◆ Exercise objective ◆
Return the data below exactly, but only from the line containing "ATOM 13 O O" through the line containing "ATOM 53 C C", with both of those lines included.

◆ Data to examine ◆
- - - - -

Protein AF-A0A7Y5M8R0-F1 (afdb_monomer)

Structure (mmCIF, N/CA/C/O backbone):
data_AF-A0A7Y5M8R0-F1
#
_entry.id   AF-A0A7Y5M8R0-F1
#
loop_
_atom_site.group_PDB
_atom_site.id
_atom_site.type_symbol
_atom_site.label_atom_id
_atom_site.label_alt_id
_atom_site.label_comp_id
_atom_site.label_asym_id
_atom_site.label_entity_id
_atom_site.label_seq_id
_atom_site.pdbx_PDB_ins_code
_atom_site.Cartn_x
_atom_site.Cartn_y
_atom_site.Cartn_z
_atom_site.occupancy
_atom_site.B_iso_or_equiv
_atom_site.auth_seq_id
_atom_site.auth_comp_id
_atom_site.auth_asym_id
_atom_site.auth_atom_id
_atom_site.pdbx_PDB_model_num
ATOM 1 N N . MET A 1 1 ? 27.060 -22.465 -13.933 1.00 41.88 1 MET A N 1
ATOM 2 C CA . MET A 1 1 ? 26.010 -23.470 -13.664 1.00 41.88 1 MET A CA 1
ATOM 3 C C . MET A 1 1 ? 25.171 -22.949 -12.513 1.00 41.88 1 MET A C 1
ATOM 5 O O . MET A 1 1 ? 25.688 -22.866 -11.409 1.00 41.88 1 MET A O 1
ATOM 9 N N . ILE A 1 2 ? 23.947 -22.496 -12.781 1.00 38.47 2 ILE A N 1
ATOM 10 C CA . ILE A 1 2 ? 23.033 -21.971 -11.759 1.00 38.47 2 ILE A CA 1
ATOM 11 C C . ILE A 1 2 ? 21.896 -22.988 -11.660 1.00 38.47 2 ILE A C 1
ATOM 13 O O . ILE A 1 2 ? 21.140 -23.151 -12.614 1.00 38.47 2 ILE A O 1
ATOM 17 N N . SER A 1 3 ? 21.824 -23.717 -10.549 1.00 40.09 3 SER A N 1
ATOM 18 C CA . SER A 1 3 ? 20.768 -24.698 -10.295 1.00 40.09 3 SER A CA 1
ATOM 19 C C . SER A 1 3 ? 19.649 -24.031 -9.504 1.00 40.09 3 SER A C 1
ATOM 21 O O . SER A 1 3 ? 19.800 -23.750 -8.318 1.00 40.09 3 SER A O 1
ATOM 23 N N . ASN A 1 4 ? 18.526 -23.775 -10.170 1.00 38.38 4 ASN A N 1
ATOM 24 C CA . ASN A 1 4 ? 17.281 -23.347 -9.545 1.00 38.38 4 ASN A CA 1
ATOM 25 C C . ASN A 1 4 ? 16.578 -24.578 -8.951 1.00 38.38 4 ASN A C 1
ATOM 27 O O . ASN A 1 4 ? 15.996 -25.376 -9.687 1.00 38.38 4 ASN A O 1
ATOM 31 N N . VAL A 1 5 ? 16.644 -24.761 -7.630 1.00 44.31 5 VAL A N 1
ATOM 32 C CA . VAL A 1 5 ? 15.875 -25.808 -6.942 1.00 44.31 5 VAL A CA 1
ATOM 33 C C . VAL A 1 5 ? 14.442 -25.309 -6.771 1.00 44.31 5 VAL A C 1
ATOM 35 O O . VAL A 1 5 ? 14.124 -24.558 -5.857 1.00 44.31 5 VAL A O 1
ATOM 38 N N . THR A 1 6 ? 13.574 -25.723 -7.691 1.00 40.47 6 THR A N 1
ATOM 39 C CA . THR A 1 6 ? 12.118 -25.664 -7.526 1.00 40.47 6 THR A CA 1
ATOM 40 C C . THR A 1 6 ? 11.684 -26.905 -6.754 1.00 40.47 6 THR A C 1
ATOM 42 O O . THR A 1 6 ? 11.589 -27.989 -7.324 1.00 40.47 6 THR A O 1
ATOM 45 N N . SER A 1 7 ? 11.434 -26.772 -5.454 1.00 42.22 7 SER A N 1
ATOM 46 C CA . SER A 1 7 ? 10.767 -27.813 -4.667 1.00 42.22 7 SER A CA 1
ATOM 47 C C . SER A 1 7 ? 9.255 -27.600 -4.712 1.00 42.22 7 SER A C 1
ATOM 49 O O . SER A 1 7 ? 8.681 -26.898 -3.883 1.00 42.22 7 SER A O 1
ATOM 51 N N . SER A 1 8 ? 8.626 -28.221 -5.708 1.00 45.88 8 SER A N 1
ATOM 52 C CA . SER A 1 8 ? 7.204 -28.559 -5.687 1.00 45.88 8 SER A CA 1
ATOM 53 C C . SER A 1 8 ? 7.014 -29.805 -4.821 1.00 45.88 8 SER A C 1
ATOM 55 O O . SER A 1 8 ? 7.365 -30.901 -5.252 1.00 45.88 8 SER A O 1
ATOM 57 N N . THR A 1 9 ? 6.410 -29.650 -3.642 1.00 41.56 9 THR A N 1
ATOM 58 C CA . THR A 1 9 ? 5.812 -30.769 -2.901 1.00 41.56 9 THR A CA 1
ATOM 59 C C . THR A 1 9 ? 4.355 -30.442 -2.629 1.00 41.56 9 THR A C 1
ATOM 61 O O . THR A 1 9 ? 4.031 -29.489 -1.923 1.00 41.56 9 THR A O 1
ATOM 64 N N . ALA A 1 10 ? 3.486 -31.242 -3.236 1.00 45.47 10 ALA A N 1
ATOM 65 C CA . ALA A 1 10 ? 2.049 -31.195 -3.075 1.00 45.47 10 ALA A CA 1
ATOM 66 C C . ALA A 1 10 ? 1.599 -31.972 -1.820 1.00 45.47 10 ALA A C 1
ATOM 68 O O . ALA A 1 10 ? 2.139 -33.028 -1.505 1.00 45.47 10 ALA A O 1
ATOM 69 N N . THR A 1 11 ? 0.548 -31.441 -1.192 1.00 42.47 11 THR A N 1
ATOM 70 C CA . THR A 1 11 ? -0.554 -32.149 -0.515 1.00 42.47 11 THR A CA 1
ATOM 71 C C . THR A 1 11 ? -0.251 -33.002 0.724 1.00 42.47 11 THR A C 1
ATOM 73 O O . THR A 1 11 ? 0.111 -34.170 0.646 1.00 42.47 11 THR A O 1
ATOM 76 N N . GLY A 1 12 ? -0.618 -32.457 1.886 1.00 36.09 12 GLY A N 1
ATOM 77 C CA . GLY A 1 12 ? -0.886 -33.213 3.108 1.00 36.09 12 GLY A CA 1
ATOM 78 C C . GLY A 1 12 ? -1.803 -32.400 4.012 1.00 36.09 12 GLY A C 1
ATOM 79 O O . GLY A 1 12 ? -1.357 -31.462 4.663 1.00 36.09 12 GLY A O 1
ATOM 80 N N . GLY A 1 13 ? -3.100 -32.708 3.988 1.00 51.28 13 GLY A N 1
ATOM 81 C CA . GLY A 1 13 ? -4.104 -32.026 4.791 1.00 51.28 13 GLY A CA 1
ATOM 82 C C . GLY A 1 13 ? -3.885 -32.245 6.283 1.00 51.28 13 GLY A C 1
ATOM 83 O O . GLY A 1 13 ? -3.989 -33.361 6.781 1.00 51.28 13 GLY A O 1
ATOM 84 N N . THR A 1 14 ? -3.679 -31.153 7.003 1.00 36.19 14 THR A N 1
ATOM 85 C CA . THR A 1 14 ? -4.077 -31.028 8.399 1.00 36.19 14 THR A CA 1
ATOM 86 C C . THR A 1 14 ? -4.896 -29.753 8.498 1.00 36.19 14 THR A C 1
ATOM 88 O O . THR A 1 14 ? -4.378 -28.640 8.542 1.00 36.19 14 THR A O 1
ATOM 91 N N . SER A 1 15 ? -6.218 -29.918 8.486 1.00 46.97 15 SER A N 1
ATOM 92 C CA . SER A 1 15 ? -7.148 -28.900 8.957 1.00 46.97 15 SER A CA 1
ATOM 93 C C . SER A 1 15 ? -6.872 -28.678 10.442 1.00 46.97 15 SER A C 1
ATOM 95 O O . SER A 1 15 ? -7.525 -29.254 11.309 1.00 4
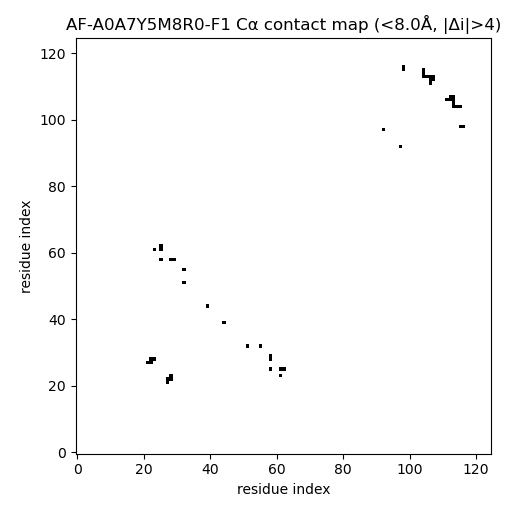6.97 15 SER A O 1
ATOM 97 N N . ALA A 1 16 ? -5.871 -27.853 10.742 1.00 42.53 16 ALA A N 1
ATOM 98 C CA . ALA A 1 16 ? -5.791 -27.174 12.014 1.00 42.53 16 ALA A CA 1
ATOM 99 C C . ALA A 1 16 ? -6.979 -26.212 12.031 1.00 42.53 16 ALA A C 1
ATOM 101 O O . ALA A 1 16 ? -6.909 -25.092 11.531 1.00 42.53 16 ALA A O 1
ATOM 102 N N . SER A 1 17 ? -8.108 -26.704 12.542 1.00 43.88 17 SER A N 1
ATOM 103 C CA . SER A 1 17 ? -9.172 -25.857 13.051 1.00 43.88 17 SER A CA 1
ATOM 104 C C . SER A 1 17 ? -8.525 -24.978 14.111 1.00 43.88 17 SER A C 1
ATOM 106 O O . SER A 1 17 ? -8.419 -25.372 15.272 1.00 43.88 17 SER A O 1
ATOM 108 N N . ALA A 1 18 ? -8.043 -23.809 13.696 1.00 46.41 18 ALA A N 1
ATOM 109 C CA . ALA A 1 18 ? -7.766 -22.718 14.596 1.00 46.41 18 ALA A CA 1
ATOM 110 C C . ALA A 1 18 ? -9.096 -22.445 15.297 1.00 46.41 18 ALA A C 1
ATOM 112 O O . ALA A 1 18 ? -10.004 -21.836 14.736 1.00 46.41 18 ALA A O 1
ATOM 113 N N . LYS A 1 19 ? -9.252 -22.988 16.508 1.00 43.91 19 LYS A N 1
ATOM 114 C CA . LYS A 1 19 ? -10.160 -22.402 17.478 1.00 43.91 19 LYS A CA 1
ATOM 115 C C . LYS A 1 19 ? -9.631 -20.990 17.659 1.00 43.91 19 LYS A C 1
ATOM 117 O O . LYS A 1 19 ? -8.659 -20.782 18.374 1.00 43.91 19 LYS A O 1
ATOM 122 N N . THR A 1 20 ? -10.218 -20.052 16.931 1.00 45.03 20 THR A N 1
ATOM 123 C CA . THR A 1 20 ? -10.141 -18.642 17.266 1.00 45.03 20 THR A CA 1
ATOM 124 C C . THR A 1 20 ? -10.709 -18.552 18.670 1.00 45.03 20 THR A C 1
ATOM 126 O O . THR A 1 20 ? -11.923 -18.648 18.858 1.00 45.03 20 THR A O 1
ATOM 129 N N . ASP A 1 21 ? -9.821 -18.503 19.661 1.00 45.25 21 ASP A N 1
ATOM 130 C CA . ASP A 1 21 ? -10.183 -18.235 21.038 1.00 45.25 21 ASP A CA 1
ATOM 131 C C . ASP A 1 21 ? -11.029 -16.964 21.033 1.00 45.25 21 ASP A C 1
ATOM 133 O O . ASP A 1 21 ? -10.542 -15.855 20.814 1.00 45.25 21 ASP A O 1
ATOM 137 N N . SER A 1 22 ? -12.330 -17.122 21.274 1.00 51.50 22 SER A N 1
ATOM 138 C CA . SER A 1 22 ? -13.305 -16.027 21.336 1.00 51.50 22 SER A CA 1
ATOM 139 C C . SER A 1 22 ? -13.037 -15.059 22.504 1.00 51.50 22 SER A C 1
ATOM 141 O O . SER A 1 22 ? -13.863 -14.206 22.811 1.00 51.50 22 SER A O 1
ATOM 143 N N . ALA A 1 23 ? -11.897 -15.209 23.184 1.00 51.47 23 ALA A N 1
ATOM 144 C CA . ALA A 1 23 ? -11.380 -14.322 24.213 1.00 51.47 23 ALA A CA 1
ATOM 145 C C . ALA A 1 23 ? -10.637 -13.101 23.638 1.00 51.47 23 ALA A C 1
ATOM 147 O O . ALA A 1 23 ? -10.483 -12.116 24.354 1.00 51.47 23 ALA A O 1
ATOM 148 N N . THR A 1 24 ? -10.202 -13.134 22.372 1.00 53.84 24 THR A N 1
ATOM 149 C CA . THR A 1 24 ? -9.476 -12.017 21.726 1.00 53.84 24 THR A CA 1
ATOM 150 C C . THR A 1 24 ? -10.305 -11.309 20.655 1.00 53.84 24 THR A C 1
ATOM 152 O O . THR A 1 24 ? -9.787 -10.447 19.954 1.00 53.84 24 THR A O 1
ATOM 155 N N . ASP A 1 25 ? -11.587 -11.652 20.511 1.00 66.38 25 ASP A N 1
ATOM 156 C CA . ASP A 1 25 ? -12.465 -10.962 19.572 1.00 66.38 25 ASP A CA 1
ATOM 157 C C . ASP A 1 25 ? -12.950 -9.635 20.196 1.00 66.38 25 ASP A C 1
ATOM 159 O O . ASP A 1 25 ? -13.729 -9.661 21.160 1.00 66.38 25 ASP A O 1
ATOM 163 N N . PRO A 1 26 ? -12.503 -8.470 19.686 1.00 63.50 26 PRO A N 1
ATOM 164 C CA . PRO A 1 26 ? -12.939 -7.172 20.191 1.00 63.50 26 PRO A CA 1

- - - - -

◆ Solution to this task ◆
ATOM 13 O O . ILE A 1 2 ? 21.140 -23.151 -12.614 1.00 38.47 2 ILE A O 1
ATOM 17 N N . SER A 1 3 ? 21.824 -23.717 -10.549 1.00 40.09 3 SER A N 1
ATOM 18 C CA . SER A 1 3 ? 20.768 -24.698 -10.295 1.00 40.09 3 SER A CA 1
ATOM 19 C C . SER A 1 3 ? 19.649 -24.031 -9.504 1.00 40.09 3 SER A C 1
ATOM 21 O O . SER A 1 3 ? 19.800 -23.750 -8.318 1.00 40.09 3 SER A O 1
ATOM 23 N N . ASN A 1 4 ? 18.526 -23.775 -10.170 1.00 38.38 4 ASN A N 1
ATOM 24 C CA . ASN A 1 4 ? 17.281 -23.347 -9.545 1.00 38.38 4 ASN A CA 1
ATOM 25 C C . ASN A 1 4 ? 16.578 -24.578 -8.951 1.00 38.38 4 ASN A C 1
ATOM 27 O O . ASN A 1 4 ? 15.996 -25.376 -9.687 1.00 38.38 4 ASN A O 1
ATOM 31 N N . VAL A 1 5 ? 16.644 -24.761 -7.630 1.00 44.31 5 VAL A N 1
ATOM 32 C CA . VAL A 1 5 ? 15.875 -25.808 -6.942 1.00 44.31 5 VAL A CA 1
ATOM 33 C C . VAL A 1 5 ? 14.442 -25.309 -6.771 1.00 44.31 5 VAL A C 1
ATOM 35 O O . VAL A 1 5 ? 14.124 -24.558 -5.857 1.00 44.31 5 VAL A O 1
ATOM 38 N N . THR A 1 6 ? 13.574 -25.723 -7.691 1.00 40.47 6 THR A N 1
ATOM 39 C CA . THR A 1 6 ? 12.118 -25.664 -7.526 1.00 40.47 6 THR A CA 1
ATOM 40 C C . THR A 1 6 ? 11.684 -26.905 -6.754 1.00 40.47 6 THR A C 1
ATOM 42 O O . THR A 1 6 ? 11.589 -27.989 -7.324 1.00 40.47 6 THR A O 1
ATOM 45 N N . SER A 1 7 ? 11.434 -26.772 -5.454 1.00 42.22 7 SER A N 1
ATOM 46 C CA . SER A 1 7 ? 10.767 -27.813 -4.667 1.00 42.22 7 SER A CA 1
ATOM 47 C C . SER A 1 7 ? 9.255 -27.600 -4.712 1.00 42.22 7 SER A C 1
ATOM 49 O O . SER A 1 7 ? 8.681 -26.898 -3.883 1.00 42.22 7 SER A O 1
ATOM 51 N N . SER A 1 8 ? 8.626 -28.221 -5.708 1.00 45.88 8 SER A N 1
ATOM 52 C CA . SER A 1 8 ? 7.204 -28.559 -5.687 1.00 45.88 8 SER A CA 1
ATOM 53 C C . SER A 1 8 ? 7.014 -29.805 -4.821 1.00 45.88 8 SER A C 1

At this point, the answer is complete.